1922 - On Jan. 22 was the first meeting of the Permanent Court of International Justice. The League established a Health Committee and a Health Section in accordance with Article 23 of the Covenant.

1923 - In January France occupied the Ruhr, and in July Italy bombed the Greek island of Corfu, but the League took no action.

1924 - The Convention of the First Opium Conference strengthened the original Hague Convention in 1912 signed by 42 nations to prevent drug manufacture and smuggling.

1926 - On Sept. 8 Germany was admitted to the League, and Spain withdrew from the League.

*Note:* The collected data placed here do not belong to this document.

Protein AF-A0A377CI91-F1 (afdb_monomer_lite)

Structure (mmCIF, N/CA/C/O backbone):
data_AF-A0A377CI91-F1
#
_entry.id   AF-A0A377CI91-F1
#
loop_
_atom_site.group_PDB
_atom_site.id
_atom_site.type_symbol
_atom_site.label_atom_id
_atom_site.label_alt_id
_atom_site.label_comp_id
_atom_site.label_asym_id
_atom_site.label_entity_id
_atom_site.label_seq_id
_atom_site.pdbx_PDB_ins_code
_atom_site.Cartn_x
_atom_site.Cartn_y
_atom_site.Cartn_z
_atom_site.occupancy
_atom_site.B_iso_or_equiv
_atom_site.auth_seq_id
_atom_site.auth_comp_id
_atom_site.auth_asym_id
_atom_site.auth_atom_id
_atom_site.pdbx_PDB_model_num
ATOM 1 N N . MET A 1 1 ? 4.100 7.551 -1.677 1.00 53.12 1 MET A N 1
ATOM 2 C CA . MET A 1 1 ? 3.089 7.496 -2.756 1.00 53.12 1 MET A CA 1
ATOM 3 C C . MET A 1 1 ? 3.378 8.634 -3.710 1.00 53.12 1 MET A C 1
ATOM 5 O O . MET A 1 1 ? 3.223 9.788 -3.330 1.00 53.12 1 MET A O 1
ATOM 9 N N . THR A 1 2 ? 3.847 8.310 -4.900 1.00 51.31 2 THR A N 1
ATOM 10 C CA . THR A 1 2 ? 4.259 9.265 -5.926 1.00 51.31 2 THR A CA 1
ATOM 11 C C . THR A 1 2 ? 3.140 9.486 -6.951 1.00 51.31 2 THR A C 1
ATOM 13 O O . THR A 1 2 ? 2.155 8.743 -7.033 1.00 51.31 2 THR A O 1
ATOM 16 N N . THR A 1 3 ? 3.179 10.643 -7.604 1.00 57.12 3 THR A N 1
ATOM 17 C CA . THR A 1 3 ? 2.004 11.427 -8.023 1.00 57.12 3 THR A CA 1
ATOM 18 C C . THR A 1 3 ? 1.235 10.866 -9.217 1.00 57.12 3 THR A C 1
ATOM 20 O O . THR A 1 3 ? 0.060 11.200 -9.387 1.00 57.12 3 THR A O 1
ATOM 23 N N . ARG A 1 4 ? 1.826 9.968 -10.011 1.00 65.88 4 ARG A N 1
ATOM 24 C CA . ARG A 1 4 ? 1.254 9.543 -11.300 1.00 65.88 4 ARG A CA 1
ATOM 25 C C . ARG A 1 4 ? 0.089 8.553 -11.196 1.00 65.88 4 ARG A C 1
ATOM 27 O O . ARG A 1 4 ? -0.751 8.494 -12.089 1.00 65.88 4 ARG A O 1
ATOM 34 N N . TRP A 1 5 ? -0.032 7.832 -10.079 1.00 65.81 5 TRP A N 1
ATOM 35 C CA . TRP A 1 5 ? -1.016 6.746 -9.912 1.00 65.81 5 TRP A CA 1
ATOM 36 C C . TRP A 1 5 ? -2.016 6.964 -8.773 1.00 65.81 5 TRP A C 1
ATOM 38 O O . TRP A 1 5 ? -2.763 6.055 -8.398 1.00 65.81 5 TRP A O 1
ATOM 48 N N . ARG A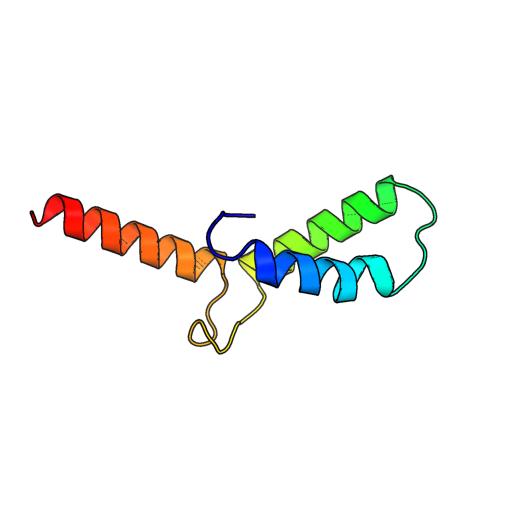 1 6 ? -2.061 8.180 -8.222 1.00 63.12 6 ARG A N 1
ATOM 49 C CA . ARG A 1 6 ? -2.736 8.500 -6.955 1.00 63.12 6 ARG A CA 1
ATOM 50 C C . ARG A 1 6 ? -4.244 8.220 -6.943 1.00 63.12 6 ARG A C 1
ATOM 52 O O . ARG A 1 6 ? -4.778 7.770 -5.933 1.00 63.12 6 ARG A O 1
ATOM 59 N N . ARG A 1 7 ? -4.954 8.481 -8.049 1.00 62.91 7 ARG A N 1
ATOM 60 C CA . ARG A 1 7 ? -6.423 8.319 -8.094 1.00 62.91 7 ARG A CA 1
ATOM 61 C C . ARG A 1 7 ? -6.854 6.849 -8.032 1.00 62.91 7 ARG A C 1
ATOM 63 O O . ARG A 1 7 ? -7.734 6.522 -7.243 1.00 62.91 7 ARG A O 1
ATOM 70 N N . ALA A 1 8 ? -6.208 5.972 -8.801 1.00 71.88 8 ALA A N 1
ATOM 71 C CA . ALA A 1 8 ? -6.519 4.540 -8.804 1.00 71.88 8 ALA A CA 1
ATOM 72 C C . ALA A 1 8 ? -6.073 3.850 -7.502 1.00 71.88 8 ALA A C 1
ATOM 74 O O . ALA A 1 8 ? -6.817 3.061 -6.923 1.00 71.88 8 ALA A O 1
ATOM 75 N N . SER A 1 9 ? -4.891 4.209 -6.995 1.00 80.69 9 SER A N 1
ATOM 76 C CA . SER A 1 9 ? -4.347 3.635 -5.758 1.00 80.69 9 SER A CA 1
ATOM 77 C C . SER A 1 9 ? -5.162 4.003 -4.513 1.00 80.69 9 SER A C 1
ATOM 79 O O . SER A 1 9 ? -5.295 3.174 -3.621 1.00 80.69 9 SER A O 1
ATOM 81 N N . ASN A 1 10 ? -5.791 5.183 -4.461 1.00 87.69 10 ASN A N 1
ATOM 82 C CA . ASN A 1 10 ? -6.664 5.558 -3.343 1.00 87.69 10 ASN A CA 1
ATOM 83 C C . ASN A 1 10 ? -7.945 4.706 -3.258 1.00 87.69 10 ASN A C 1
ATOM 85 O O . ASN A 1 10 ? -8.382 4.362 -2.161 1.00 87.69 10 ASN A O 1
ATOM 89 N N . GLY A 1 11 ? -8.551 4.358 -4.399 1.00 92.12 11 GLY A N 1
ATOM 90 C CA . GLY A 1 11 ? -9.714 3.462 -4.431 1.00 92.12 11 GLY A CA 1
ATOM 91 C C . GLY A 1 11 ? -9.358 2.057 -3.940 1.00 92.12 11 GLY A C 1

1927 - In May, the First International Economic Conference was held in Geneva with delegates from 50 countries, including the U. S. and the USSR. Although the final Convention was signed by 29 states, the conference failed to prevent the collapse of international trade and world depression.

1932 - On Oct. 3, Iraq was admitted to the League.

1933 - In June, a second International Economic Conference met in London with delegates from 64 countries. No agreement was reached on international monetary stabilization or price controls.

1934 - On Sept. 18, the USSR was admitted to the League.

1935 - Germany and Japan withdrew from the League

1937 - Italy withdrew from the League.

1938 - On Nov. 17, the Nansen International Office for Refugees is awarded the Nobel Peace Prize.

1946 - On April 18 , the United Nations replaced the League.